■ TASK DIRECTIONS: Exact reproduction required: the lines below from the line with "ATOM 84 C CA" to the line with "ATOM 104 C C", both ends included, and no others.

Records excerpted from a collection:
....................

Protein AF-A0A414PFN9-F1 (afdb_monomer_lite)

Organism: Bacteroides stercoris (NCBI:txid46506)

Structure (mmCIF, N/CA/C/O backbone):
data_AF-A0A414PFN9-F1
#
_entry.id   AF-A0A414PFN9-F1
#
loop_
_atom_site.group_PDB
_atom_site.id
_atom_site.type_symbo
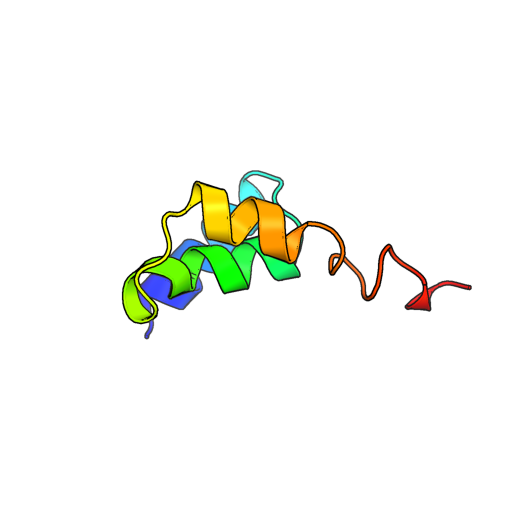l
_atom_site.label_atom_id
_atom_site.label_alt_id
_atom_site.label_comp_id
_atom_site.label_asym_id
_atom_site.label_entity_id
_atom_site.label_seq_id
_atom_site.pdbx_PDB_ins_code
_atom_site.Cartn_x
_atom_site.Cartn_y
_atom_site.Cartn_z
_atom_site.occupancy
_atom_site.B_iso_or_equiv
_atom_site.auth_seq_id
_atom_site.auth_comp_id
_atom_site.auth_asym_id
_atom_site.auth_atom_id
_atom_site.pdbx_PDB_model_num
ATOM 1 N N . MET A 1 1 ? -13.842 -6.276 -9.423 1.00 69.94 1 MET A N 1
ATOM 2 C CA . MET A 1 1 ? -12.564 -5.936 -10.100 1.00 69.94 1 MET A CA 1
ATOM 3 C C . MET A 1 1 ? -12.474 -4.437 -10.367 1.00 69.94 1 MET A C 1
ATOM 5 O O . MET A 1 1 ? -11.478 -3.851 -9.974 1.00 69.94 1 MET A O 1
ATOM 9 N N . LYS A 1 2 ? -13.511 -3.820 -10.957 1.00 81.06 2 LYS A N 1
ATOM 10 C CA . LYS A 1 2 ? -13.582 -2.374 -11.242 1.00 81.06 2 LYS A CA 1
ATOM 11 C C . LYS A 1 2 ? -13.346 -1.493 -9.999 1.00 81.06 2 LYS A C 1
ATOM 13 O O . LYS A 1 2 ? -12.384 -0.736 -9.999 1.00 81.06 2 LYS A O 1
ATOM 18 N N . ASP A 1 3 ? -14.046 -1.767 -8.896 1.00 92.62 3 ASP A N 1
ATOM 19 C CA . ASP A 1 3 ? -13.881 -1.039 -7.624 1.00 92.62 3 ASP A CA 1
ATOM 20 C C . ASP A 1 3 ? -12.455 -1.077 -7.062 1.00 92.62 3 ASP A C 1
ATOM 22 O O . ASP A 1 3 ? -11.968 -0.105 -6.493 1.00 92.62 3 ASP A O 1
ATOM 26 N N . ARG A 1 4 ? -11.742 -2.199 -7.228 1.00 94.81 4 ARG A N 1
ATOM 27 C CA . ARG A 1 4 ? -10.360 -2.324 -6.735 1.00 94.81 4 ARG A CA 1
ATOM 28 C C . ARG A 1 4 ? -9.378 -1.527 -7.587 1.00 94.81 4 ARG A C 1
ATOM 30 O O . ARG A 1 4 ? -8.406 -1.006 -7.052 1.00 94.81 4 ARG A O 1
ATOM 37 N N . VAL A 1 5 ? -9.633 -1.416 -8.891 1.00 96.69 5 VAL A N 1
ATOM 38 C CA . VAL A 1 5 ? -8.841 -0.553 -9.777 1.00 96.69 5 VAL A CA 1
ATOM 39 C C . VAL A 1 5 ? -9.047 0.909 -9.389 1.00 96.69 5 VAL A C 1
ATOM 41 O O . VAL A 1 5 ? -8.069 1.631 -9.230 1.00 96.69 5 VAL A O 1
ATOM 44 N N . GLU A 1 6 ? -10.293 1.325 -9.166 1.00 97.75 6 GLU A N 1
ATOM 45 C CA . GLU A 1 6 ? -10.621 2.685 -8.722 1.00 97.75 6 GLU A CA 1
ATOM 46 C C . GLU A 1 6 ? -9.973 2.994 -7.368 1.00 97.75 6 GLU A C 1
ATOM 48 O O . GLU A 1 6 ? -9.242 3.976 -7.256 1.00 97.75 6 GLU A O 1
ATOM 53 N N . LYS A 1 7 ? -10.087 2.081 -6.396 1.00 97.06 7 LYS A N 1
ATOM 54 C CA . LYS A 1 7 ? -9.420 2.186 -5.092 1.00 97.06 7 LYS A CA 1
ATOM 55 C C . LYS A 1 7 ? -7.899 2.299 -5.210 1.00 97.06 7 LYS A C 1
ATOM 57 O O . LYS A 1 7 ? -7.288 3.105 -4.514 1.00 97.06 7 LYS A O 1
ATOM 62 N N . ALA A 1 8 ? -7.263 1.515 -6.084 1.00 97.75 8 ALA A N 1
ATOM 63 C CA . ALA A 1 8 ? -5.822 1.616 -6.317 1.00 97.75 8 ALA A CA 1
ATOM 64 C C . ALA A 1 8 ? -5.439 2.987 -6.904 1.00 97.75 8 ALA A C 1
ATOM 66 O O . ALA A 1 8 ? -4.452 3.589 -6.481 1.00 97.75 8
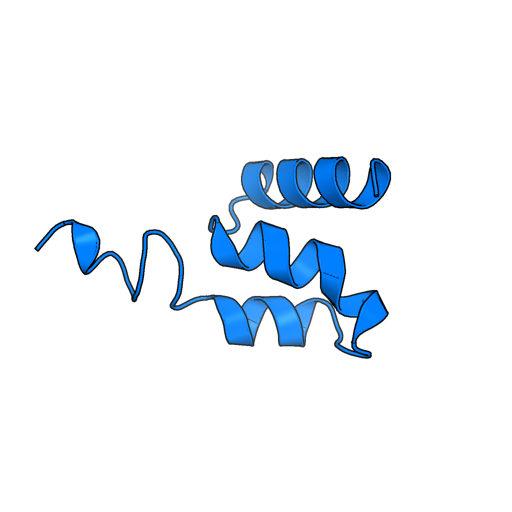 ALA A O 1
ATOM 67 N N . VAL A 1 9 ? -6.234 3.510 -7.842 1.00 97.81 9 VAL A N 1
ATOM 68 C CA . VAL A 1 9 ? -6.029 4.849 -8.414 1.00 97.81 9 VAL A CA 1
ATOM 69 C C . VAL A 1 9 ? -6.200 5.935 -7.351 1.00 97.81 9 VAL A C 1
ATOM 71 O O . VAL A 1 9 ? -5.376 6.847 -7.292 1.00 97.81 9 VAL A O 1
ATOM 74 N N . GLU A 1 10 ? -7.217 5.844 -6.494 1.00 98.06 10 GLU A N 1
ATOM 75 C CA . GLU A 1 10 ? -7.408 6.775 -5.377 1.00 98.06 10 GLU A CA 1
ATOM 76 C C . GLU A 1 10 ? -6.225 6.741 -4.409 1.00 98.06 10 GLU A C 1
ATOM 78 O O . GLU A 1 10 ? -5.644 7.785 -4.129 1.00 98.06 10 GLU A O 1
ATOM 83 N N . LEU A 1 11 ? -5.782 5.550 -3.993 1.00 97.88 11 LEU A N 1
ATOM 84 C CA . LEU A 1 11 ? -4.614 5.391 -3.122 1.00 97.88 11 LEU A CA 1
ATOM 85 C C . LEU A 1 11 ? -3.351 6.012 -3.732 1.00 97.88 11 LEU A C 1
ATOM 87 O O . LEU A 1 11 ? -2.586 6.674 -3.034 1.00 97.88 11 LEU A O 1
ATOM 91 N N . PHE A 1 12 ? -3.128 5.833 -5.037 1.00 97.75 12 PHE A N 1
ATOM 92 C CA . PHE A 1 12 ? -2.001 6.466 -5.727 1.00 97.75 12 PHE A CA 1
ATOM 93 C C . PHE A 1 12 ? -2.103 7.996 -5.706 1.00 97.75 12 PHE A C 1
ATOM 95 O O . PHE A 1 12 ? -1.133 8.683 -5.391 1.00 97.75 12 PHE A O 1
ATOM 102 N N . LYS A 1 13 ? -3.296 8.541 -5.974 1.00 97.81 13 LYS A N 1
ATOM 103 C CA . LYS A 1 13 ? -3.556 9.987 -5.897 1.00 97.81 13 LYS A CA 1
ATOM 104 C C . LYS A 1 13 ? -3.413 10.539 -4.475 1.00 97.81 13 LYS A C 1
ATOM 106 O O . LYS A 1 13 ? -3.057 11.702 -4.323 1.00 97.81 13 LYS A O 1
ATOM 111 N N . SER A 1 14 ? -3.633 9.718 -3.449 1.00 97.25 14 SER A N 1
ATOM 112 C CA . SER A 1 14 ? -3.410 10.065 -2.039 1.00 97.25 14 SER A CA 1
ATOM 113 C C . SER A 1 14 ? -1.936 10.040 -1.607 1.00 97.25 14 SER A C 1
ATOM 115 O O . SER A 1 14 ? -1.649 10.321 -0.447 1.00 97.25 14 SER A O 1
ATOM 117 N N . GLY A 1 15 ? -0.996 9.729 -2.508 1.00 96.19 15 GLY A N 1
ATOM 118 C CA . GLY A 1 15 ? 0.447 9.804 -2.245 1.00 96.19 15 GLY A CA 1
ATOM 119 C C . GLY A 1 15 ? 1.122 8.474 -1.907 1.00 96.19 15 GLY A C 1
ATOM 120 O O . GLY A 1 15 ? 2.325 8.456 -1.644 1.00 96.19 15 GLY A O 1
ATOM 121 N N . TYR A 1 16 ? 0.394 7.355 -1.943 1.00 97.56 16 TYR A N 1
ATOM 122 C CA . TYR A 1 16 ? 1.013 6.036 -1.843 1.00 97.56 16 TYR A CA 1
ATOM 123 C C . TYR A 1 16 ? 1.784 5.698 -3.118 1.00 97.56 16 TYR A C 1
ATOM 125 O O . TYR A 1 16 ? 1.426 6.112 -4.223 1.00 97.56 16 TYR A O 1
ATOM 133 N N . ASN A 1 17 ? 2.864 4.930 -2.977 1.00 96.19 17 ASN A N 1
ATOM 134 C CA . ASN A 1 17 ? 3.633 4.517 -4.143 1.00 96.19 17 ASN A CA 1
ATOM 135 C C . ASN A 1 17 ? 2.876 3.469 -4.981 1.00 96.19 17 ASN A C 1
ATOM 137 O O . ASN A 1 17 ? 1.915 2.852 -4.526 1.00 96.19 17 ASN A O 1
ATOM 141 N N . CYS A 1 18 ? 3.354 3.222 -6.203 1.00 95.12 18 CYS A N 1
ATOM 142 C CA . CYS A 1 18 ? 2.693 2.326 -7.154 1.00 95.12 18 CYS A CA 1
ATOM 143 C C . CYS A 1 18 ? 2.431 0.906 -6.617 1.00 95.12 18 CYS A C 1
ATOM 145 O O . CYS A 1 18 ? 1.409 0.315 -6.955 1.00 95.12 18 CYS A O 1
ATOM 147 N N . SER A 1 19 ? 3.318 0.361 -5.778 1.00 97.12 19 SER A N 1
ATOM 148 C CA . SER A 1 19 ? 3.124 -0.956 -5.165 1.00 97.12 19 SER A CA 1
ATOM 149 C C . SER A 1 19 ? 2.109 -0.894 -4.026 1.00 97.12 19 SER A C 1
ATOM 151 O O . SER A 1 19 ? 1.161 -1.677 -3.995 1.00 97.12 19 SER A O 1
ATOM 153 N N . GLN A 1 20 ? 2.246 0.096 -3.142 1.00 97.75 20 GLN A N 1
ATOM 154 C CA . GLN A 1 20 ? 1.321 0.327 -2.032 1.00 97.75 20 GLN A CA 1
ATOM 155 C C . GLN A 1 20 ? -0.126 0.474 -2.493 1.00 97.75 20 GLN A C 1
ATOM 157 O O . GLN A 1 20 ? -1.012 -0.164 -1.928 1.00 97.75 20 GLN A O 1
ATOM 162 N N . SER A 1 21 ? -0.360 1.243 -3.554 1.00 97.88 21 SER A N 1
ATOM 163 C CA . SER A 1 21 ? -1.684 1.443 -4.140 1.00 97.88 21 SER A CA 1
ATOM 164 C C . SER A 1 21 ? -2.355 0.140 -4.571 1.00 97.88 21 SER A C 1
ATOM 166 O O . SER A 1 21 ? -3.531 -0.075 -4.282 1.00 97.88 21 SER A O 1
ATOM 168 N N . VAL A 1 22 ? -1.613 -0.754 -5.231 1.00 97.00 22 VAL A N 1
ATOM 169 C CA . VAL A 1 22 ? -2.151 -2.032 -5.715 1.00 97.00 22 VAL A CA 1
ATOM 170 C C . VAL A 1 22 ? -2.333 -3.015 -4.562 1.00 97.00 22 VAL A C 1
ATOM 172 O O . VAL A 1 22 ? -3.401 -3.603 -4.421 1.00 97.00 22 VAL A O 1
ATOM 175 N N . VAL A 1 23 ? -1.328 -3.172 -3.698 1.00 97.31 23 VAL A N 1
ATOM 176 C CA . VAL A 1 23 ? -1.371 -4.157 -2.6
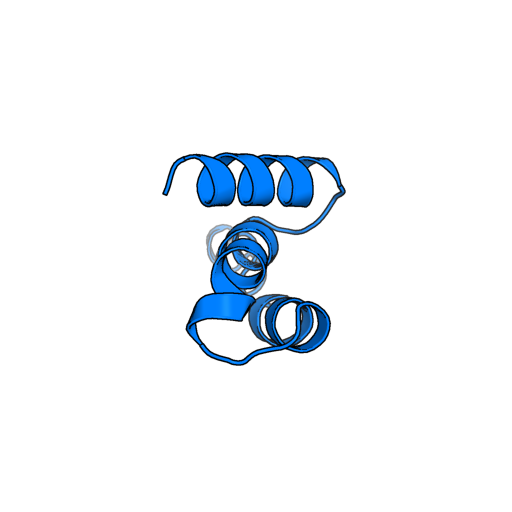06 1.00 97.31 23 VAL A CA 1
ATOM 177 C C . VAL A 1 23 ? -2.457 -3.800 -1.584 1.00 97.31 23 VAL A C 1
ATOM 179 O O . VAL A 1 23 ? -3.228 -4.669 -1.182 1.00 97.31 23 VAL A O 1
ATOM 182 N N . ALA A 1 24 ? -2.606 -2.523 -1.218 1.00 97.62 24 ALA A N 1
ATOM 183 C CA . ALA A 1 24 ? -3.651 -2.086 -0.289 1.00 97.62 24 ALA A CA 1
ATOM 184 C C . ALA A 1 24 ? -5.072 -2.161 -0.877 1.00 97.62 24 ALA A C 1
ATOM 186 O O . ALA A 1 24 ? -6.033 -2.376 -0.133 1.00 97.62 24 ALA A O 1
ATOM 187 N N . ALA A 1 25 ? -5.236 -2.040 -2.199 1.00 97.62 25 ALA A N 1
ATOM 188 C CA . ALA A 1 25 ? -6.537 -2.219 -2.847 1.00 97.62 25 ALA A CA 1
ATOM 189 C C . ALA A 1 25 ? -7.024 -3.682 -2.846 1.00 97.62 25 ALA A C 1
ATOM 191 O O . ALA A 1 25 ? -8.213 -3.925 -3.052 1.00 97.62 25 ALA A O 1
ATOM 192 N N . PHE A 1 26 ? -6.119 -4.636 -2.599 1.00 96.81 26 PHE A N 1
ATOM 193 C CA . PHE A 1 26 ? -6.373 -6.079 -2.618 1.00 96.81 26 PHE A CA 1
ATOM 194 C C . PHE A 1 26 ? -6.219 -6.734 -1.231 1.00 96.81 26 PHE A C 1
ATOM 196 O O . PHE A 1 26 ? -6.385 -7.946 -1.110 1.00 96.81 26 PHE A O 1
ATOM 203 N N . ALA A 1 27 ? -5.913 -5.952 -0.189 1.00 96.94 27 ALA A N 1
ATOM 204 C CA . ALA A 1 27 ? -5.611 -6.438 1.161 1.00 96.94 27 ALA A CA 1
ATOM 205 C C . ALA A 1 27 ? -6.730 -7.309 1.763 1.00 96.94 27 ALA A C 1
ATOM 207 O O . ALA A 1 27 ? -6.455 -8.337 2.383 1.00 96.94 27 ALA A O 1
ATOM 208 N N . ASP A 1 28 ? -7.988 -6.939 1.505 1.00 94.44 28 ASP A N 1
ATOM 209 C CA . ASP A 1 28 ? -9.190 -7.625 1.985 1.00 94.44 28 ASP A CA 1
ATOM 210 C C . ASP A 1 28 ? -9.294 -9.072 1.487 1.00 94.44 28 ASP A C 1
ATOM 212 O O . ASP A 1 28 ? -9.749 -9.943 2.222 1.00 94.44 28 ASP A O 1
ATOM 216 N N . MET A 1 29 ? -8.821 -9.360 0.270 1.00 95.31 29 MET A N 1
ATOM 217 C CA . MET A 1 29 ? -8.890 -10.714 -0.293 1.00 95.31 29 MET A CA 1
ATOM 218 C C . MET A 1 29 ? -7.939 -11.702 0.378 1.00 95.31 29 MET A C 1
ATOM 220 O O . MET A 1 29 ? -8.146 -12.908 0.281 1.00 95.31 29 MET A O 1
ATOM 224 N N . TYR A 1 30 ? -6.900 -11.196 1.039 1.00 93.31 30 TYR A N 1
ATOM 225 C CA . TYR A 1 30 ? -5.851 -12.010 1.648 1.00 93.31 30 TYR A CA 1
ATOM 226 C C . TYR A 1 30 ? -5.850 -11.912 3.178 1.00 93.31 30 TYR A C 1
ATOM 228 O O . TYR A 1 30 ? -4.916 -12.383 3.820 1.00 93.31 30 TYR A O 1
ATOM 236 N N . GLY A 1 31 ? -6.889 -11.309 3.768 1.00 95.69 31 GLY A N 1
ATOM 237 C CA . GLY A 1 31 ? -7.015 -11.176 5.220 1.00 95.69 31 GLY A CA 1
ATOM 238 C C . GLY A 1 31 ? -6.013 -10.205 5.848 1.00 95.69 31 GLY A C 1
ATOM 239 O O . GLY A 1 31 ? -5.761 -10.288 7.047 1.00 95.69 31 GLY A O 1
ATOM 240 N N . PHE A 1 32 ? -5.441 -9.288 5.062 1.00 97.19 32 PHE A N 1
ATOM 241 C CA . PHE A 1 32 ? -4.555 -8.249 5.575 1.00 97.19 32 PHE A CA 1
ATOM 242 C C . PHE A 1 32 ? -5.331 -6.978 5.896 1.00 97.19 32 PHE A C 1
ATOM 244 O O . PHE A 1 32 ? -6.231 -6.563 5.162 1.00 97.19 32 PHE A O 1
ATOM 251 N N . THR A 1 33 ? -4.925 -6.298 6.965 1.00 97.38 33 THR A N 1
ATOM 252 C CA . THR A 1 33 ? -5.347 -4.916 7.178 1.00 97.38 33 THR A CA 1
ATOM 253 C C . THR A 1 33 ? -4.712 -4.017 6.119 1.00 97.38 33 THR A C 1
ATOM 255 O O . THR A 1 33 ? -3.646 -4.310 5.567 1.00 97.38 33 THR A O 1
ATOM 258 N N . GLN A 1 34 ? -5.345 -2.875 5.851 1.00 95.38 34 GLN A N 1
ATOM 259 C CA . GLN A 1 34 ? -4.771 -1.87
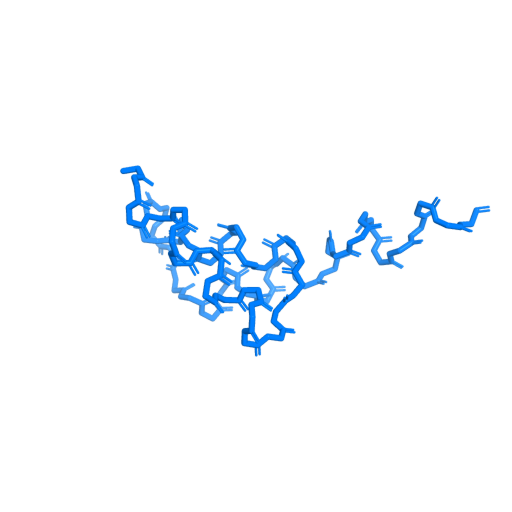6 4.953 1.00 95.38 34 GLN A CA 1
ATOM 260 C C . GLN A 1 34 ? -3.374 -1.444 5.421 1.00 95.38 34 GLN A C 1
ATOM 262 O O . GLN A 1 34 ? -2.463 -1.315 4.610 1.00 95.38 34 GLN A O 1
ATOM 267 N N . GLU A 1 35 ? -3.182 -1.274 6.729 1.00 97.19 35 GLU A N 1
ATOM 268 C CA . GLU A 1 35 ? -1.890 -0.899 7.296 1.00 97.19 35 GLU A CA 1
ATOM 269 C C . GLU A 1 35 ? -0.809 -1.957 7.026 1.00 97.19 35 GLU A C 1
ATOM 271 O O . GLU A 1 35 ? 0.288 -1.609 6.585 1.00 97.19 35 GLU A O 1
ATOM 276 N N . GLN A 1 36 ? -1.116 -3.242 7.234 1.00 98.06 36 GLN A N 1
ATOM 277 C CA . GLN A 1 36 ? -0.189 -4.337 6.932 1.00 98.06 36 GLN A CA 1
ATOM 278 C C . GLN A 1 36 ? 0.215 -4.313 5.457 1.00 98.06 36 GLN A C 1
ATOM 280 O O . GLN A 1 36 ? 1.405 -4.285 5.141 1.00 98.06 36 GLN A O 1
ATOM 285 N N . ALA A 1 37 ? -0.771 -4.224 4.563 1.00 97.69 37 ALA A N 1
ATOM 286 C CA . ALA A 1 37 ? -0.554 -4.148 3.126 1.00 97.69 37 ALA A CA 1
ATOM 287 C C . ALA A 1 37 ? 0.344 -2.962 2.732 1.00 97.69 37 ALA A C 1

....................

■ EXERCISE RESULT:
ATOM 84 C CA . LEU A 1 11 ? -4.614 5.391 -3.122 1.00 97.88 11 LEU A CA 1
ATOM 85 C C . LEU A 1 11 ? -3.351 6.012 -3.732 1.00 97.88 11 LEU A C 1
ATOM 87 O O . LEU A 1 11 ? -2.586 6.674 -3.034 1.00 97.88 11 LEU A O 1
ATOM 91 N N . PHE A 1 12 ? -3.128 5.833 -5.037 1.00 97.75 12 PHE A N 1
ATOM 92 C CA . PHE A 1 12 ? -2.001 6.466 -5.727 1.00 97.75 12 PHE A CA 1
ATOM 93 C C . PHE A 1 12 ? -2.103 7.996 -5.706 1.00 97.75 12 PHE A C 1
ATOM 95 O O . PHE A 1 12 ? -1.133 8.683 -5.391 1.00 97.75 12 PHE A O 1
ATOM 102 N N . LYS A 1 13 ? -3.296 8.541 -5.974 1.00 97.81 13 LYS A N 1
ATOM 103 C CA . LYS A 1 13 ? -3.556 9.987 -5.897 1.00 97.81 13 LYS A CA 1
ATOM 104 C C . LYS A 1 13 ? -3.413 10.539 -4.475 1.00 97.81 13 LYS A C 1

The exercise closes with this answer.